Ah yes, the "mine" phase. Geez, this parenting thing is full of fun stuff, isn't it









Just do as the pp have said, gently but firmly explain that No, that item belongs to (whoever) and tell her to give it to you, take it if necessary.

As for your breasts, dd went through this too and I had to explain to her that no, they were mommy's, even though she was still nursing. And occasionally now we have the "Yes I'm your mommy, but I'm also Gabriel and Cameron's mommy too."

You're going to feel like a broken record for a little while, but they do grow out of it. I promise.

What I found the hardest (and we still have occasional issues with it) was getting her to allow others to play with her toys. Especially if she's tired, she will sometimes get really upset if her little friends play with her toys. Now, if it's a special toy (like her stuffed kittys) I might help the other little one find something else, because those are her comfort items and it's not fair to make her part with them, but other stuff I will say to her that "Yes it's your toy, but you need to give your friend (name) a turn. When (name) is done, then you can play with it." And that usually means she'll now sit on my lap until she's over it, or so-and-so is done with the item, but she does get it.

Hope that helps.


----------



## dawncayden (Jan 24, 2006)

Quote:


Originally Posted by *lalaland42* 
I don't actually take things from DD because that would just start a fight. What I do instead is tell her, "actually those scissors are mommy's, can I have them please?" and I hold out my hand for them until she hands them to me. If she won't give them to me, I reiterate that they are mine and they aren't for Sophie because they are sharp (or whatever). Sometimes it takes quite a while to get them back but I try to just keep asking for them over and over. YMMV depending on the temperment of your DC though. Sometimes I do trade her for something that she can have too. Depends on the situation I guess.
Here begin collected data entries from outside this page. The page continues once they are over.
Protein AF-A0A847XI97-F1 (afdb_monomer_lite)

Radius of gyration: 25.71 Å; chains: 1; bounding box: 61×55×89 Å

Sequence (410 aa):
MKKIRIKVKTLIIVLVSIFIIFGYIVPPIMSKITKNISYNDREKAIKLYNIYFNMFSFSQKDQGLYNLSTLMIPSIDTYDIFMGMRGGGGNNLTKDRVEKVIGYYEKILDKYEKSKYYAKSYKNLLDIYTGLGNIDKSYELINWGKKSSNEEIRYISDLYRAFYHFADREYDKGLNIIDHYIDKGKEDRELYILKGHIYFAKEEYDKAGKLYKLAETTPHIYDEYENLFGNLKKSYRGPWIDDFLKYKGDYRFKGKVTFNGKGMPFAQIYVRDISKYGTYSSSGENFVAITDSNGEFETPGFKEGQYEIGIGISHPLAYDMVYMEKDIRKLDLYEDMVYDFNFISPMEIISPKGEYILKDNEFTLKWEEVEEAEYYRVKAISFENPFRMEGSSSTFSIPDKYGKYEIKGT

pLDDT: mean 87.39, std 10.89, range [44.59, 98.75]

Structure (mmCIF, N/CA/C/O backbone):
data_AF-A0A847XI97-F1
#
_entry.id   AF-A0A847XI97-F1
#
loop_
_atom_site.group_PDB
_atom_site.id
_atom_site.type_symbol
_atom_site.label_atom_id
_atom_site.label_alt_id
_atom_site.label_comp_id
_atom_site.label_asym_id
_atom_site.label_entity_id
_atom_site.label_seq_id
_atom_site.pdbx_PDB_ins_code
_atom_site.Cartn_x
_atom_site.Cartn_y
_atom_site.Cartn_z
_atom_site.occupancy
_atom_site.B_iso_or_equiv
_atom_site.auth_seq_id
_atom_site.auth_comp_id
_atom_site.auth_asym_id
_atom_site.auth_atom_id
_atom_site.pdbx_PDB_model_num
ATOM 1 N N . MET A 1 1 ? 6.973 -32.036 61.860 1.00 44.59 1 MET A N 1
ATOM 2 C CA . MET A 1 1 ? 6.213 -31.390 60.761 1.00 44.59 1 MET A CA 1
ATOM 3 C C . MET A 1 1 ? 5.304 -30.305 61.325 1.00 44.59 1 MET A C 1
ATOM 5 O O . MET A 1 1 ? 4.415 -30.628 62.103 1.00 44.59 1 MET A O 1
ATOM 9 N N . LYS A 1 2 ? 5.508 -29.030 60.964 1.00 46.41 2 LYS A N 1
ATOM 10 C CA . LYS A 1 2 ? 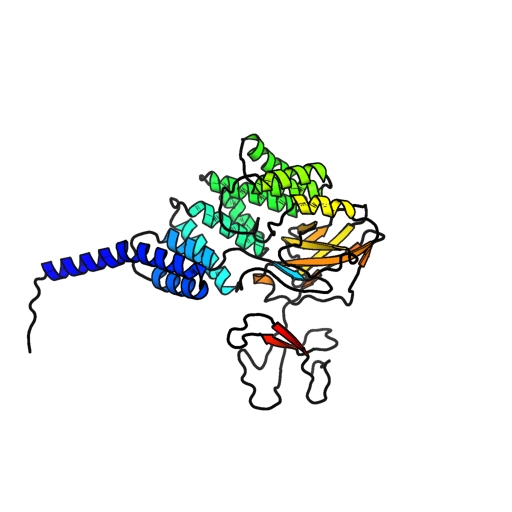4.559 -27.955 61.309 1.00 46.41 2 LYS A CA 1
ATOM 11 C C . LYS A 1 2 ? 3.345 -28.047 60.375 1.00 46.41 2 LYS A C 1
ATOM 13 O O . LYS A 1 2 ? 3.500 -27.927 59.166 1.00 46.41 2 LYS A O 1
ATOM 18 N N . LYS A 1 3 ? 2.150 -28.282 60.928 1.00 50.75 3 LYS A N 1
ATOM 19 C CA . LYS A 1 3 ? 0.876 -28.227 60.189 1.00 50.75 3 LYS A CA 1
ATOM 20 C C . LYS A 1 3 ? 0.315 -26.809 60.287 1.00 50.75 3 LYS A C 1
ATOM 22 O O . LYS A 1 3 ? -0.058 -26.374 61.372 1.00 50.75 3 LYS A O 1
ATOM 27 N N . ILE A 1 4 ? 0.253 -26.100 59.165 1.00 69.94 4 ILE A N 1
ATOM 28 C CA . ILE A 1 4 ? -0.403 -24.791 59.081 1.00 69.94 4 ILE A CA 1
ATOM 29 C C . ILE A 1 4 ? -1.910 -25.037 58.919 1.00 69.94 4 ILE A C 1
ATOM 31 O O . ILE A 1 4 ? -2.328 -25.731 57.996 1.00 69.94 4 ILE A O 1
ATOM 35 N N . ARG A 1 5 ? -2.735 -24.498 59.826 1.00 69.81 5 ARG A N 1
ATOM 36 C CA . ARG A 1 5 ? -4.204 -24.524 59.721 1.00 69.81 5 ARG A CA 1
ATOM 37 C C . ARG A 1 5 ? -4.691 -23.157 59.242 1.00 69.81 5 ARG A C 1
ATOM 39 O O . ARG A 1 5 ? -4.679 -22.201 60.010 1.00 69.81 5 ARG A O 1
ATOM 46 N N . ILE A 1 6 ? -5.119 -23.070 57.984 1.00 78.06 6 ILE A N 1
ATOM 47 C CA . ILE A 1 6 ? -5.724 -21.862 57.403 1.00 78.06 6 ILE A CA 1
ATOM 48 C C . ILE A 1 6 ? -7.248 -21.998 57.471 1.00 78.06 6 ILE A C 1
ATOM 50 O O . ILE A 1 6 ? -7.799 -23.048 57.144 1.00 78.06 6 ILE A O 1
ATOM 54 N N . LYS A 1 7 ? -7.948 -20.940 57.897 1.00 83.81 7 LYS A N 1
ATOM 55 C CA . LYS A 1 7 ? -9.416 -20.901 57.849 1.00 83.81 7 LYS A CA 1
ATOM 56 C C . LYS A 1 7 ? -9.869 -20.803 56.389 1.00 83.81 7 LYS A C 1
ATOM 58 O O . LYS A 1 7 ? -9.380 -19.948 55.658 1.00 83.81 7 LYS A O 1
ATOM 63 N N . VAL A 1 8 ? -10.854 -21.608 55.985 1.00 83.81 8 VAL A N 1
ATOM 64 C CA . VAL A 1 8 ? -11.388 -21.636 54.605 1.00 83.81 8 VAL A CA 1
ATOM 65 C C . VAL A 1 8 ? -11.787 -20.239 54.107 1.00 83.81 8 VAL A C 1
ATOM 67 O O . VAL A 1 8 ? -11.461 -19.873 52.985 1.00 83.81 8 VAL A O 1
ATOM 70 N N . LYS A 1 9 ? -12.394 -19.404 54.964 1.00 84.25 9 LYS A N 1
ATOM 71 C CA . LYS A 1 9 ? -12.731 -18.006 54.630 1.00 84.25 9 LYS A CA 1
ATOM 72 C C . LYS A 1 9 ? -11.502 -17.166 54.259 1.00 84.25 9 LYS A C 1
ATOM 74 O O . LYS A 1 9 ? -11.566 -16.372 53.331 1.00 84.25 9 LYS A O 1
ATOM 79 N N . THR A 1 10 ? -10.379 -17.364 54.949 1.00 85.31 10 THR A N 1
ATOM 80 C CA . THR A 1 10 ? -9.112 -16.682 54.650 1.00 85.31 10 THR A CA 1
ATOM 81 C C . THR A 1 10 ? -8.548 -17.140 53.307 1.00 85.31 10 THR A C 1
ATOM 83 O O . THR A 1 10 ? -8.084 -16.310 52.537 1.00 85.31 10 THR A O 1
ATOM 86 N N . LEU A 1 11 ? -8.649 -18.435 52.987 1.00 86.38 11 LEU A N 1
ATOM 87 C CA . LEU A 1 11 ? -8.232 -18.963 51.685 1.00 86.38 11 LEU A CA 1
ATOM 88 C C . LEU A 1 11 ? -9.078 -18.387 50.538 1.00 86.38 11 LEU A C 1
ATOM 90 O O . LEU A 1 11 ? -8.527 -17.981 49.520 1.00 86.38 11 LEU A O 1
ATOM 94 N N . ILE A 1 12 ? -10.400 -18.298 50.721 1.00 88.00 12 ILE A N 1
ATOM 95 C CA . ILE A 1 12 ? -11.313 -17.708 49.731 1.00 88.00 12 ILE A CA 1
ATOM 96 C C . ILE A 1 12 ? -10.972 -16.234 49.491 1.00 88.00 12 ILE A C 1
ATOM 98 O O . ILE A 1 12 ? -10.866 -15.822 48.341 1.00 88.00 12 ILE A O 1
ATOM 102 N N . ILE A 1 13 ? -10.749 -15.450 50.551 1.00 89.19 13 ILE A N 1
ATOM 103 C CA . ILE A 1 13 ? -10.368 -14.036 50.418 1.00 89.19 13 ILE A CA 1
ATOM 104 C C . ILE A 1 13 ? -9.054 -13.906 49.644 1.00 89.19 13 ILE A C 1
ATOM 106 O O . ILE A 1 13 ? -8.992 -13.120 48.708 1.00 89.19 13 ILE A O 1
ATOM 110 N N . VAL A 1 14 ? -8.036 -14.710 49.969 1.00 88.12 14 VAL A N 1
ATOM 111 C CA . VAL A 1 14 ? -6.754 -14.701 49.246 1.00 88.12 14 VAL A CA 1
ATOM 112 C C . VAL A 1 14 ? -6.948 -15.030 47.764 1.00 88.12 14 VAL A C 1
ATOM 114 O O . VAL A 1 14 ? -6.403 -14.329 46.916 1.00 88.12 14 VAL A O 1
ATOM 117 N N . LEU A 1 15 ? -7.755 -16.042 47.434 1.00 87.50 15 LEU A N 1
ATOM 118 C CA . LEU A 1 15 ? -8.044 -16.403 46.043 1.00 87.50 15 LEU A CA 1
ATOM 119 C C . LEU A 1 15 ? -8.769 -15.279 45.295 1.00 87.50 15 LEU A C 1
ATOM 121 O O . LEU A 1 15 ? -8.374 -14.951 44.181 1.00 87.50 15 LEU A O 1
ATOM 125 N N . VAL A 1 16 ? -9.775 -14.651 45.910 1.00 86.31 16 VAL A N 1
ATOM 126 C CA . VAL A 1 16 ? -10.495 -13.509 45.324 1.00 86.31 16 VAL A CA 1
ATOM 127 C C . VAL A 1 16 ? -9.563 -12.310 45.142 1.00 86.31 16 VAL A C 1
ATOM 129 O O . VAL A 1 16 ? -9.582 -11.682 44.086 1.00 86.31 16 VAL A O 1
ATOM 132 N N . SER A 1 17 ? -8.700 -12.015 46.118 1.00 85.25 17 SER A N 1
ATOM 133 C CA . SER A 1 17 ? -7.699 -10.950 46.010 1.00 85.25 17 SER A CA 1
ATOM 134 C C . SER A 1 17 ? -6.716 -11.208 44.870 1.00 85.25 17 SER A C 1
ATOM 136 O O . SER A 1 17 ? -6.464 -10.301 44.084 1.00 85.25 17 SER A O 1
ATOM 138 N N . ILE A 1 18 ? -6.213 -12.438 44.723 1.00 84.88 18 ILE A N 1
ATOM 139 C CA . ILE A 1 18 ? -5.376 -12.838 43.580 1.00 84.88 18 ILE A CA 1
ATOM 140 C C . ILE A 1 18 ? -6.154 -12.633 42.272 1.00 84.88 18 ILE A C 1
ATOM 142 O O . ILE A 1 18 ? -5.635 -12.018 41.344 1.00 84.88 18 ILE A O 1
ATOM 146 N N . PHE A 1 19 ? -7.417 -13.062 42.211 1.00 82.88 19 PHE A N 1
ATOM 147 C CA . PHE A 1 19 ? -8.268 -12.903 41.028 1.00 82.88 19 PHE A CA 1
ATOM 148 C C . PHE A 1 19 ? -8.463 -11.434 40.627 1.00 82.88 19 PHE A C 1
ATOM 150 O O . PHE A 1 19 ? -8.397 -11.103 39.446 1.00 82.88 19 PHE A O 1
ATOM 157 N N . ILE A 1 20 ? -8.661 -10.540 41.599 1.00 82.31 20 ILE A N 1
ATOM 158 C CA . ILE A 1 20 ? -8.807 -9.099 41.358 1.00 82.31 20 ILE A CA 1
ATOM 159 C C . ILE A 1 20 ? -7.471 -8.483 40.928 1.00 82.31 20 ILE A C 1
ATOM 161 O O . ILE A 1 20 ? -7.431 -7.725 39.961 1.00 82.31 20 ILE A O 1
ATOM 165 N N . ILE A 1 21 ? -6.368 -8.821 41.603 1.00 82.69 21 ILE A N 1
ATOM 166 C CA . ILE A 1 21 ? -5.038 -8.286 41.285 1.00 82.69 21 ILE A CA 1
ATOM 167 C C . ILE A 1 21 ? -4.647 -8.658 39.852 1.00 82.69 21 ILE A C 1
ATOM 169 O O . ILE A 1 21 ? -4.356 -7.770 39.050 1.00 82.69 21 ILE A O 1
ATOM 173 N N . PHE A 1 22 ? -4.692 -9.945 39.504 1.00 79.00 22 PHE A N 1
ATOM 174 C CA . PHE A 1 22 ? -4.316 -10.405 38.166 1.00 79.00 22 PHE A CA 1
ATOM 175 C C . PHE A 1 22 ? -5.355 -10.039 37.100 1.00 79.00 22 PHE A C 1
ATOM 177 O O . PHE A 1 22 ? -4.981 -9.792 35.959 1.00 79.00 22 PHE A O 1
ATOM 184 N N . GLY A 1 23 ? -6.635 -9.943 37.465 1.00 75.88 23 GLY A N 1
ATOM 185 C CA . GLY A 1 23 ? -7.715 -9.654 36.526 1.00 75.88 23 GLY A CA 1
ATOM 186 C C . GLY A 1 23 ? -7.959 -8.169 36.223 1.00 75.88 23 GLY A C 1
ATOM 187 O O . GLY A 1 23 ? -8.480 -7.869 35.147 1.00 75.88 23 GLY A O 1
ATOM 188 N N . TYR A 1 24 ? -7.599 -7.253 37.135 1.00 77.06 24 TYR A N 1
ATOM 189 C CA . TYR A 1 24 ? -7.883 -5.810 37.017 1.00 77.06 24 TYR A CA 1
ATOM 190 C C . TYR A 1 24 ? -6.681 -4.884 37.243 1.00 77.06 24 TYR A C 1
ATOM 192 O O . TYR A 1 24 ? -6.617 -3.840 36.601 1.00 77.06 24 TYR A O 1
ATOM 200 N N . ILE A 1 25 ? -5.735 -5.219 38.130 1.00 78.12 25 ILE A N 1
ATOM 201 C CA . ILE A 1 25 ? -4.638 -4.302 38.510 1.00 78.12 25 ILE A CA 1
ATOM 202 C C . ILE A 1 25 ? -3.393 -4.512 37.645 1.00 78.12 25 ILE A C 1
ATOM 204 O O . ILE A 1 25 ? -2.850 -3.562 37.084 1.00 78.12 25 ILE A O 1
ATOM 208 N N . VAL A 1 26 ? -2.938 -5.758 37.517 1.00 78.62 26 VAL A N 1
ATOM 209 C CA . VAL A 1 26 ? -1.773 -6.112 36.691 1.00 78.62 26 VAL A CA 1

I do this too. Sometimes he will only hand it over if I say, 'can you help Mommy put it up there please' (on the shelf out of reach etc)


----------



## claras_mom (Apr 25, 2006)

Everything the pp said, and this: I think it's important to acknowledge that some things *do* belong to the child, and emphasize the sharing of them. Or not--on a recent visit with relatives (2 yo and 6.5 yo cousins), I told dd that except for her special baby doll, anything that came out of the room we slept in needed to be shared. If she didn't want to share, it stayed in the back. Her toys; her choice.

And you know, armed with control of the situation, she even shared her special baby.


----------



## kaspirant (Apr 28, 2006)

Quote:


Originally Posted by *lalaland42* 
I don't actually take things from DD because that would just start a fight. What I do instead is tell her, "actually those scissors are mommy's, can I have them please?" and I hold out my hand for them until she hands them to me. If she won't give them to me, I reiterate that they are mine and they aren't for Sophie because they are sharp (or whatever). Sometimes it takes quite a while to get them back but I try to just keep asking for them over and over. YMMV depending on the temperment of your DC though. Sometimes I do trade her for something that she can have too. Depends on the situation I guess.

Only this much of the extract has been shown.